It's a common operation for Netlink CLI tools (when translating
names to ifindexes) and previously required full rtnl_lock.
- Support dumping qdiscs and page pools for a specific netdev. Even
tho user space wants a dump of all netdevs, most of the time, the
OOO programming model results in repeating the dump for each
netdev. Which, in absence of a cache, leads to a O(n^2) behavior.
- Flush nexthops once on multi-nexthop removal (e.g. when device goes
down), another O(n^2) -> O(n) improvement.
- Rehash locally generated traffic to a different nexthop on
retransmit timeout.
- Honor oif when choosing nexthop for locally generated IPv6 traffic.
- Convert TCP Auth Option to crypto library, and drop non-RFC algos.
- Increase subflow limits in MPTCP to 64 and endpoint limit to 256.
- Support MPTCP signaling of IPv6 address + port (ADD_ADDR). We need
to selectively skip reporting of the standard TCP Timestamp option,
because they won't fit into the header space together (12 + 30 >
40).
- Support using bridge neighbor suppression, Duplicate Address
Detection, Gratuitous ARP and unsolicited NA forwarding - in EVPN
deployments, e.g. VXLAN fabrics (IPv4 and IPv6).
- Improve link state reporting for upper netdevs (e.g. macvlan) over
tunnel devices (again, mostly for EVPN deployments).
- Support binding GENEVE tunnels to a local address.
- Speed up UDP tunnel destruction (remove one synchronize_rcu()).
- Support exponential field encoding in multicast (IGMPv3 and MLDv2).
- Support attaching PSP crypto offload to containers (veth, netkit).
- Add a new IPSec Netlink message XFRM_MSG_MIGRATE_STATE that allows
migrating individual IPsec SAs independently of their policies.
The existing XFRM_MSG_MIGRATE is tightly coupled to policy+SA
migration, lacks SPI for unique SA identification, and cannot
express reqid changes or migrate Transport mode selectors.
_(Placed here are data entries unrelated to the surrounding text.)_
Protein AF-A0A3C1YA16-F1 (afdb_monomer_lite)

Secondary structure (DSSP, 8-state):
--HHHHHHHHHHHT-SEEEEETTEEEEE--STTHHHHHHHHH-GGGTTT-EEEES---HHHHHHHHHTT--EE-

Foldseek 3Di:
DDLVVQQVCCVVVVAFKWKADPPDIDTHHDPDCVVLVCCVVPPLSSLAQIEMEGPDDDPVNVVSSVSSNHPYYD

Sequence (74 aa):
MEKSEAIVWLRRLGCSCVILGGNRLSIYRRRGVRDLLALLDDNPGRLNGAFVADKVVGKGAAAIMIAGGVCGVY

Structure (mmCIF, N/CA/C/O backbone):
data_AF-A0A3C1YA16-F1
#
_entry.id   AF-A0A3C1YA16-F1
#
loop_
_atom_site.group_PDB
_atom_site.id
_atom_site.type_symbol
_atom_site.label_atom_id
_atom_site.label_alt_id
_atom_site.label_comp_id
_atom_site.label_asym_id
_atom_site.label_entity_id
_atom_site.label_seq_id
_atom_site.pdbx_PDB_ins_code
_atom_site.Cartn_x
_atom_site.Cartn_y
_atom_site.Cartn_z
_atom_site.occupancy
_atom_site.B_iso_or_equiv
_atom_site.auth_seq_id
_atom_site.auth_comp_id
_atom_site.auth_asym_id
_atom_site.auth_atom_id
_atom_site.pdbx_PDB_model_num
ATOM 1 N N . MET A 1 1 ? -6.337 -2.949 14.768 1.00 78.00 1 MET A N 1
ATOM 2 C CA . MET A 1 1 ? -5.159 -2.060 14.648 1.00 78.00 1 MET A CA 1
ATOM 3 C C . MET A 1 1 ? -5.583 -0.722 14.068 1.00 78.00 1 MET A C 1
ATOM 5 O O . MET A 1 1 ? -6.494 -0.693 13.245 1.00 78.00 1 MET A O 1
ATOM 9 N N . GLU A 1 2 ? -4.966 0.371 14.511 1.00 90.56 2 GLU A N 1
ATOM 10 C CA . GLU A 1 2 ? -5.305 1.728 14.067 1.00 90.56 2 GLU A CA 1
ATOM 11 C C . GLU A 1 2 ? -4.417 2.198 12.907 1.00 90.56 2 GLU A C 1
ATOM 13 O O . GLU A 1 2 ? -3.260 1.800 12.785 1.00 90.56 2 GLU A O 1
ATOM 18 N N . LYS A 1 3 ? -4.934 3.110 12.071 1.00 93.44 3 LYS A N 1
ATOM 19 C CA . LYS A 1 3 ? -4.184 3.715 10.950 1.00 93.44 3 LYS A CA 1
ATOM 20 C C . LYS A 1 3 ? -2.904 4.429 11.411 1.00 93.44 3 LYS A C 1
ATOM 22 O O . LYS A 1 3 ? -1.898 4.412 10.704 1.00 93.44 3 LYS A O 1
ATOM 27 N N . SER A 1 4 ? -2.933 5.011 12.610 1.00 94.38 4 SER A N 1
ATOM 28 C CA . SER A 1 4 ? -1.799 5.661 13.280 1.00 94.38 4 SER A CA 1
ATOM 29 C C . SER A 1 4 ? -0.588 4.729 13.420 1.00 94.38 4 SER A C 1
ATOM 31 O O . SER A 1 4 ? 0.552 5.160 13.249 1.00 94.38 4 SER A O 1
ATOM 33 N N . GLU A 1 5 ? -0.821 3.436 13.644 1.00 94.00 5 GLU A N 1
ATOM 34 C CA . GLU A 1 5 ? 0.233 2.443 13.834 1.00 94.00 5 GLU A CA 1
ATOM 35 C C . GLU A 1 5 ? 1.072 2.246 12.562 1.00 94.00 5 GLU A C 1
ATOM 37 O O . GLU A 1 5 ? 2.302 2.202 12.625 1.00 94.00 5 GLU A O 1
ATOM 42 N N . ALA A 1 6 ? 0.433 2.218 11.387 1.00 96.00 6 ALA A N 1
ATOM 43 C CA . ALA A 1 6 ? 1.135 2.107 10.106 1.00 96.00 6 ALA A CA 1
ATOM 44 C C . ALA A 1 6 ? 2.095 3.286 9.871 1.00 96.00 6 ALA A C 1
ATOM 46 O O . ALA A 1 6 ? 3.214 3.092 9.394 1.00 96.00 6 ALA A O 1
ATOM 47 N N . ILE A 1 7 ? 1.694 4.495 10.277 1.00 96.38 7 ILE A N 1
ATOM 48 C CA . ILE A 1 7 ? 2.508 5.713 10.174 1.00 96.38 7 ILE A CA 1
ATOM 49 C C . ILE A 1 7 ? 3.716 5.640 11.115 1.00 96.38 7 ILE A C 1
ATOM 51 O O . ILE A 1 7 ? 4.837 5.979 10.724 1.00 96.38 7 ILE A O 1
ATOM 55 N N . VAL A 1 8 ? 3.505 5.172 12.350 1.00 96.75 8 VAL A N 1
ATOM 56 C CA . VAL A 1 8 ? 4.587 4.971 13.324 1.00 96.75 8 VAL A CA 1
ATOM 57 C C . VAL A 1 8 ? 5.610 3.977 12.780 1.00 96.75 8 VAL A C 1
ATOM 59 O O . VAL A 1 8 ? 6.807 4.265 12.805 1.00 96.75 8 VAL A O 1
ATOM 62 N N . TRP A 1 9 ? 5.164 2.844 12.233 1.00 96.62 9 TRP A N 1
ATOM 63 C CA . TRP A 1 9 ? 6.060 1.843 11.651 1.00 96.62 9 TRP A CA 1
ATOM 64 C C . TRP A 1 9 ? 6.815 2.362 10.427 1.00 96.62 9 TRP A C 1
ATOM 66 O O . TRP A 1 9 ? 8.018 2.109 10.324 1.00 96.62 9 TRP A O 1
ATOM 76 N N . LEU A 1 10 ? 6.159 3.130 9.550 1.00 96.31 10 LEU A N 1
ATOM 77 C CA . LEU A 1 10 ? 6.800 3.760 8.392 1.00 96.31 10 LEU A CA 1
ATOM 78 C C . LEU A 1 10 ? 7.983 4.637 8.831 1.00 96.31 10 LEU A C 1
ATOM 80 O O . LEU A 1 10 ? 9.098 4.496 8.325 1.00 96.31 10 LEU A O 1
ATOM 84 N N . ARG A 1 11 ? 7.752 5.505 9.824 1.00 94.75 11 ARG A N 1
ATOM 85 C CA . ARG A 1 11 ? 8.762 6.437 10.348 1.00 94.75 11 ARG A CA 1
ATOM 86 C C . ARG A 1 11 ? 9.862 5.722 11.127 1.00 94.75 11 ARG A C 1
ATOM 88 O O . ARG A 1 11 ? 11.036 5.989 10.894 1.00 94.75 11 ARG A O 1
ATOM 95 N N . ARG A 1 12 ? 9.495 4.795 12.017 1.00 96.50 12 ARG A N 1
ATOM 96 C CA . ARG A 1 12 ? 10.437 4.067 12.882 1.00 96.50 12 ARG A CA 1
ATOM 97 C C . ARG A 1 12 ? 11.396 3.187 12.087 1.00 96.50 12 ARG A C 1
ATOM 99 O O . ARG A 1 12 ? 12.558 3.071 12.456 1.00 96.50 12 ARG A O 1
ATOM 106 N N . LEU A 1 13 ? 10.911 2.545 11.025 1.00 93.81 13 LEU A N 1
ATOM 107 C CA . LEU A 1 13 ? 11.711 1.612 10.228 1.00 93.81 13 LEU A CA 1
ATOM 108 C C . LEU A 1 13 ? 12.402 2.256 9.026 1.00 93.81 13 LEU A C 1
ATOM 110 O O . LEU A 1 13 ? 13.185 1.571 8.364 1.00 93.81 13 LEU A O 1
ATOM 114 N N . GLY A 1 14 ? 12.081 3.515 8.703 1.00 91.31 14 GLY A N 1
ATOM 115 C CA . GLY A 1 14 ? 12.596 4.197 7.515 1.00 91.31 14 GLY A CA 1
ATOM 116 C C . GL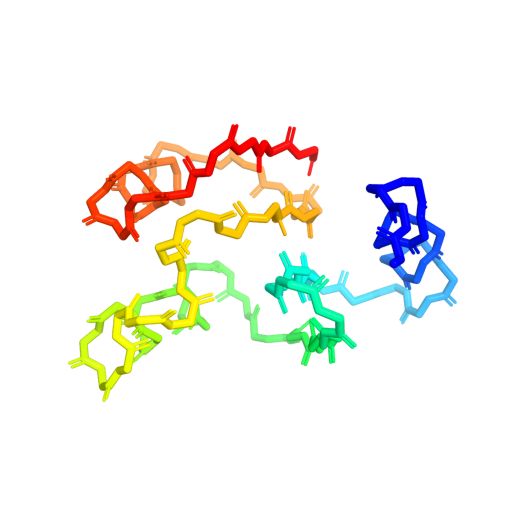Y A 1 14 ? 12.306 3.442 6.212 1.00 91.31 14 GLY A C 1
ATOM 117 O O . GLY A 1 14 ? 13.107 3.494 5.277 1.00 91.31 14 GLY A O 1
ATOM 118 N N . CYS A 1 15 ? 11.209 2.681 6.165 1.00 91.44 15 CYS A N 1
ATOM 119 C CA . CYS A 1 15 ? 10.815 1.893 5.000 1.00 91.44 15 CYS A CA 1
ATOM 120 C C . CYS A 1 15 ? 10.084 2.757 3.956 1.00 91.44 15 CYS A C 1
ATOM 122 O O . CYS A 1 15 ? 9.867 3.952 4.169 1.00 91.44 15 CYS A O 1
ATOM 124 N N . SER A 1 16 ? 9.776 2.186 2.786 1.00 92.94 16 SER A N 1
ATOM 125 C CA . SER A 1 16 ? 9.105 2.939 1.718 1.00 92.94 16 SER A CA 1
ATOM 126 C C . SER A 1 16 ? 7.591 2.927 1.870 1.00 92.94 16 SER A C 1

The new interface identifies the SA via SPI and mark, supports
reqid changes, address family changes, encap removal, and uses an
atomic create+install flow under x->lock to prevent SN/IV reuse
during AEAD SA migration.
- Implement GRO/GSO support for PPPoE.
- Convert sockopt callbacks in a number of protocols to iov_iter.
Cross-tree stuff:
- Remove support for Crypto TFM cloning (unblocked after the TCP Auth
Option rework). This feature regressed performance for all crypto
API users, since it changed crypto transformation objects into
reference-counted objects.
- Add FCrypt-PCBC implementation to rxrpc and remove it from the
global crypto API as obsolete and insecure.
Wireless:
- Major rework of station bandwidth handling, fixing issues with
lower capability than AP.
- Cleanups for EMLSR spec issues (drafts differed).
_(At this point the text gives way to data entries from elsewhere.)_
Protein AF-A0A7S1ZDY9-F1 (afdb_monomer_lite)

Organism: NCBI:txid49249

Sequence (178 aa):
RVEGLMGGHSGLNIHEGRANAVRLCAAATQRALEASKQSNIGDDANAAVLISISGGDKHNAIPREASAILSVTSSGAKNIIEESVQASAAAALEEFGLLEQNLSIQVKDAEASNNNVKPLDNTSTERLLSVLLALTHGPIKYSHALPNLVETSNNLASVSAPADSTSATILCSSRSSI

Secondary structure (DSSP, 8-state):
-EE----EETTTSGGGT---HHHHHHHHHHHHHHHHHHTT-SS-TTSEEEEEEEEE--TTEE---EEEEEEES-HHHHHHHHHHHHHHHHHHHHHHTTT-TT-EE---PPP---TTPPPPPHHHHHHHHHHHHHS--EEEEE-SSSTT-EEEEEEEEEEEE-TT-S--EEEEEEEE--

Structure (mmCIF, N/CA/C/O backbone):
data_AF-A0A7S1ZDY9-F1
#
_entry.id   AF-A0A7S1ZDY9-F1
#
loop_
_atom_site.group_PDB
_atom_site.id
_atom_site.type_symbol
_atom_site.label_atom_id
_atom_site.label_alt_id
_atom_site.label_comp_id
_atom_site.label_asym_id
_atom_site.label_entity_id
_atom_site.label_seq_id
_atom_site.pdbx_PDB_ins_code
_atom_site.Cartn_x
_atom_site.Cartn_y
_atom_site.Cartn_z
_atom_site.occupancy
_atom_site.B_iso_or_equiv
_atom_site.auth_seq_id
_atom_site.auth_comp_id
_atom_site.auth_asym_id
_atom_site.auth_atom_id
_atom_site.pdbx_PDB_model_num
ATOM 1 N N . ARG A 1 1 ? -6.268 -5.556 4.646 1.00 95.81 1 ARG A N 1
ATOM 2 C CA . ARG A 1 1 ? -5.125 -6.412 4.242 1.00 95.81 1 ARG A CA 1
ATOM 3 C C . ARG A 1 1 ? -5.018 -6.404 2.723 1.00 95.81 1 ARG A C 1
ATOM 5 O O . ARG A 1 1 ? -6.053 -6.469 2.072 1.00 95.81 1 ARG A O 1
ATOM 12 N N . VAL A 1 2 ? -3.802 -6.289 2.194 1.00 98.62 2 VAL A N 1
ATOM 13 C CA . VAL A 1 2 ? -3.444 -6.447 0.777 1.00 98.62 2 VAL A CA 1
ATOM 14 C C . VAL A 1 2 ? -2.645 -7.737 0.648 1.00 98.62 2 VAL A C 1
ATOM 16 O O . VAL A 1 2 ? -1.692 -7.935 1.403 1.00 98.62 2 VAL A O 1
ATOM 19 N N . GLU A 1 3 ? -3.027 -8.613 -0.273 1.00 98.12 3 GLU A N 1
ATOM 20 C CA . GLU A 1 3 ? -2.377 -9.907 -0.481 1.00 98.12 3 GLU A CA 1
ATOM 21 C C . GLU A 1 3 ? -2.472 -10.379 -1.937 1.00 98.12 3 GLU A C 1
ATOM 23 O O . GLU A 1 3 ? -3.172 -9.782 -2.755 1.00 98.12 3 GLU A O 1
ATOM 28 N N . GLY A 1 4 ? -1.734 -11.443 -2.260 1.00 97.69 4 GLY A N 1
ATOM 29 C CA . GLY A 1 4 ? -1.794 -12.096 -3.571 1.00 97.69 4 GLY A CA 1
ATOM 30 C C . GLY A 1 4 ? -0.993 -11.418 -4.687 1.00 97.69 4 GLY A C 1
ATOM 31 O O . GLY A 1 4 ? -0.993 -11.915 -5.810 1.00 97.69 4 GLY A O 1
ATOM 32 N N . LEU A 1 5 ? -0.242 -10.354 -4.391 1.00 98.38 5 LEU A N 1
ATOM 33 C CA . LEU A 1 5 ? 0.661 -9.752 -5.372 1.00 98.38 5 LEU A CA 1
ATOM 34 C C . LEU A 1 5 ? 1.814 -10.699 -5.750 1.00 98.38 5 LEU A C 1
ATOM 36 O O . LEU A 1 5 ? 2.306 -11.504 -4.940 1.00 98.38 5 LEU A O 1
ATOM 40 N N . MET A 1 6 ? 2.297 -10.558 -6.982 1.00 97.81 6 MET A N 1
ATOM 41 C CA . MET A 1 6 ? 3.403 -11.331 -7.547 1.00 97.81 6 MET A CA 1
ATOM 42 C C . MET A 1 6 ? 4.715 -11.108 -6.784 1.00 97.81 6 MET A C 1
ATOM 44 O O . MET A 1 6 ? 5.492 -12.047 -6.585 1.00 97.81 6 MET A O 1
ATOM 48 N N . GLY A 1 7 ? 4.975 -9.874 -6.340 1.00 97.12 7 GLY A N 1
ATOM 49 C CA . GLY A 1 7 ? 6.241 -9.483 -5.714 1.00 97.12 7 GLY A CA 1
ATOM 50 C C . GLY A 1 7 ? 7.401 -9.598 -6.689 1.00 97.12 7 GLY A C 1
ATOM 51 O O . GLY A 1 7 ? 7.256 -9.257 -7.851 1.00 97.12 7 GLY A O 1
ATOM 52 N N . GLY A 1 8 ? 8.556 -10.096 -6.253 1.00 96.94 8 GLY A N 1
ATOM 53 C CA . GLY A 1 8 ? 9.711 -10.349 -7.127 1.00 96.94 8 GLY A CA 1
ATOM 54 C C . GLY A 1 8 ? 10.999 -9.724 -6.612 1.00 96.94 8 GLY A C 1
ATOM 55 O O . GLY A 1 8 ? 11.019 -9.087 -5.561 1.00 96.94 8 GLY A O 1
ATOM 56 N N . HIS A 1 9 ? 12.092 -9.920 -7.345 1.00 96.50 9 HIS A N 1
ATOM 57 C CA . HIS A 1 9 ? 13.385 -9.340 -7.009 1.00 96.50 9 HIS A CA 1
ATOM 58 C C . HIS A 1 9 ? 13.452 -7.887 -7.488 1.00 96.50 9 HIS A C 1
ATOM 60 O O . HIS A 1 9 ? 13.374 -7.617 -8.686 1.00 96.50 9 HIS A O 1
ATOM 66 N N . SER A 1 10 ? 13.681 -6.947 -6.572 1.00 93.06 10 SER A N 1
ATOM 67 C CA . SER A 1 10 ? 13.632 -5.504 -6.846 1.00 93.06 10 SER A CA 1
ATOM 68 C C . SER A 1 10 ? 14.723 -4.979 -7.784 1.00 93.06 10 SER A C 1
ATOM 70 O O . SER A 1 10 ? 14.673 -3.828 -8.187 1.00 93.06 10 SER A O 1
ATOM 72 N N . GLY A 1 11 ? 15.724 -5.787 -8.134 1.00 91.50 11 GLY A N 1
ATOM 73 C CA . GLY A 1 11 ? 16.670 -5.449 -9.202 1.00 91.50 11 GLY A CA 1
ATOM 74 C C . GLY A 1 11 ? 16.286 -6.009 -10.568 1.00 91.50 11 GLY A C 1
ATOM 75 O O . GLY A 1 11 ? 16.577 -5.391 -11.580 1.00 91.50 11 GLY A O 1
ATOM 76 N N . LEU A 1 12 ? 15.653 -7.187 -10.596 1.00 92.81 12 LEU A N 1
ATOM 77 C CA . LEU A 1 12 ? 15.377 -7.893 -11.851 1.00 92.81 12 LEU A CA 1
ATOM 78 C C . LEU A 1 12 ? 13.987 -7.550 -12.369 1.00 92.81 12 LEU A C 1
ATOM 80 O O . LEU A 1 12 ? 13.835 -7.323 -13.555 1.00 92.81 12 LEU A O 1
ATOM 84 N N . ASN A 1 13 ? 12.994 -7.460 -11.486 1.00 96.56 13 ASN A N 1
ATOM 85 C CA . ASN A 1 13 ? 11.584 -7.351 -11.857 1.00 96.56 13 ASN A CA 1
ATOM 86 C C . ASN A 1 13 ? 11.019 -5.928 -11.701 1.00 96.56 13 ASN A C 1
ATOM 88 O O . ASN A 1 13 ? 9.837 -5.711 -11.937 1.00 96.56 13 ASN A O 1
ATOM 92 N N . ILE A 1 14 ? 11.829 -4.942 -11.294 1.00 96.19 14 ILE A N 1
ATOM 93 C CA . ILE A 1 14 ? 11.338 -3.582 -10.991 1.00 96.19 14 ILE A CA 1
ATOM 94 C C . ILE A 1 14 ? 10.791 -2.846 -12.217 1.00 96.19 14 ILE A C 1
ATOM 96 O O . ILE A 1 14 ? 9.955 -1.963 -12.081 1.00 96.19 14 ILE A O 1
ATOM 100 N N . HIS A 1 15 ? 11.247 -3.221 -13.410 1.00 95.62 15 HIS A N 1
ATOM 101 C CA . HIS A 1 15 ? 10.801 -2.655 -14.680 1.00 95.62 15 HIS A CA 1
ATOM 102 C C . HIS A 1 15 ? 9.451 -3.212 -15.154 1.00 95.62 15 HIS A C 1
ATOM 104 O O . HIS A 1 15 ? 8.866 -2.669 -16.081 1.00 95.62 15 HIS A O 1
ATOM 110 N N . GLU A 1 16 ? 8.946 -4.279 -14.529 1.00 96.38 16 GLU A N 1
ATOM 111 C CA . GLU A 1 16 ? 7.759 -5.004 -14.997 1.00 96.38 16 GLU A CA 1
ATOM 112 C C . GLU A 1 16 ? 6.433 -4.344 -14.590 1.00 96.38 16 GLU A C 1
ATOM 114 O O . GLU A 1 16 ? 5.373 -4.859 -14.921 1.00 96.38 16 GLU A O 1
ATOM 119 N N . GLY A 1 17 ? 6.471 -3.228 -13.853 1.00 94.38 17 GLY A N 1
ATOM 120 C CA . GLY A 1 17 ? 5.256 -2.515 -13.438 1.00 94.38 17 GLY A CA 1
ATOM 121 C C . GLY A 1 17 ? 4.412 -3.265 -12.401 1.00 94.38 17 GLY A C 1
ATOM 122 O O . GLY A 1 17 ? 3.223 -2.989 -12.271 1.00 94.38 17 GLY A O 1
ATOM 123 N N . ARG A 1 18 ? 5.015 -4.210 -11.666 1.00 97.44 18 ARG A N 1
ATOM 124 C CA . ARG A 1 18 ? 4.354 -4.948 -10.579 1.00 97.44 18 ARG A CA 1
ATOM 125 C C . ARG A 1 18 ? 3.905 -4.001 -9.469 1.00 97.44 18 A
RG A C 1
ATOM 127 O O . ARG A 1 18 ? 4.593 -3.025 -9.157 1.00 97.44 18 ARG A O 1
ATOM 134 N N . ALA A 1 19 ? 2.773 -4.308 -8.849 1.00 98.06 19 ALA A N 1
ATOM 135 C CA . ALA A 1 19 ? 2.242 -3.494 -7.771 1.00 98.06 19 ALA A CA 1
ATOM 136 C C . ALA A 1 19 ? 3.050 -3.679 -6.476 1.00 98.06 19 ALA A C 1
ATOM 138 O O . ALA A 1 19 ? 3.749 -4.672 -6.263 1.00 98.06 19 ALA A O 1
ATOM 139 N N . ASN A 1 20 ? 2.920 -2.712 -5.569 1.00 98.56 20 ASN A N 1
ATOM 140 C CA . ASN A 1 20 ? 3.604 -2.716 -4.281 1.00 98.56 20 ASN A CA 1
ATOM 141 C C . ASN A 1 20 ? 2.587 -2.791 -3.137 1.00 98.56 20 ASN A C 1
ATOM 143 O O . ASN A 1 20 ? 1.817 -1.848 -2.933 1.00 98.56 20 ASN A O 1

- More Neighbor Awareness Networking (Wi-Fi Aware) work (multicast,
schedule improvements, multi-station etc.)
- Some Ultra High Reliability (UHR) / IEEE 802.11bn (D1.4) work
(e.g. non-primary channel access, UHR DBE support).
- Fine Timing Measurement ranging (i.e. distance measurement) APIs.
Netfilter:
- Use per-rule hash initval in nf_conncount. This avoids unnecessary
lock contention with short keys (e.g. conntrack zones) in different
namespaces.
- Various safety improvements, both in packet parsing and object
lifetimes. Notably add refcounts to conntrack timeout policy.
Deletions:
- Remove TLS + sockmap integration. TLS wants to pin user pages to
avoid a copy, and sockmap wants to write to the input stream. More
work on this integration is clearly needed, and we can't find any
users (original author admitted that they never deployed it).
- Remove support for TLS offload with TCP Offload Engine (the far
more common opportunistic offload is retained). The locking looks
unfixable (driver sleeps under TCP spin locks) and people from the
vendor that added this are AWOL.
- Remove more ATM code, trying to leave behind only what PPPoATM
needs, AAL5 and br2684 with permanent circuits.
- Remove AppleTalk. Let it join hamradio in our out of tree protocol
graveyard, I mean, repository.
- Disable 32-bit x_tables compatibility (32bit binaries on 64bit
kernel) interface in user namespaces. To be deleted completely,
soon.
- Remove 5/10 MHz support from cfg80211/mac80211.
Drivers:
- Software:
- Support DEVMEM/DMABUF Tx over NETMEM_TX_NO_DMA devices (netkit)
- bonding: add knob to strictly follow 802.3ad for link state
- New drivers:
- Alibaba Elastic Ethernet Adaptor (cloud vNIC).
- NXP NETC switch within i.MX94.
- DPLL:
- Add operational state to pins (implement in zl3073x).
- Add generic DPLL type, for daisy-chaining DPLLs (implement in ice).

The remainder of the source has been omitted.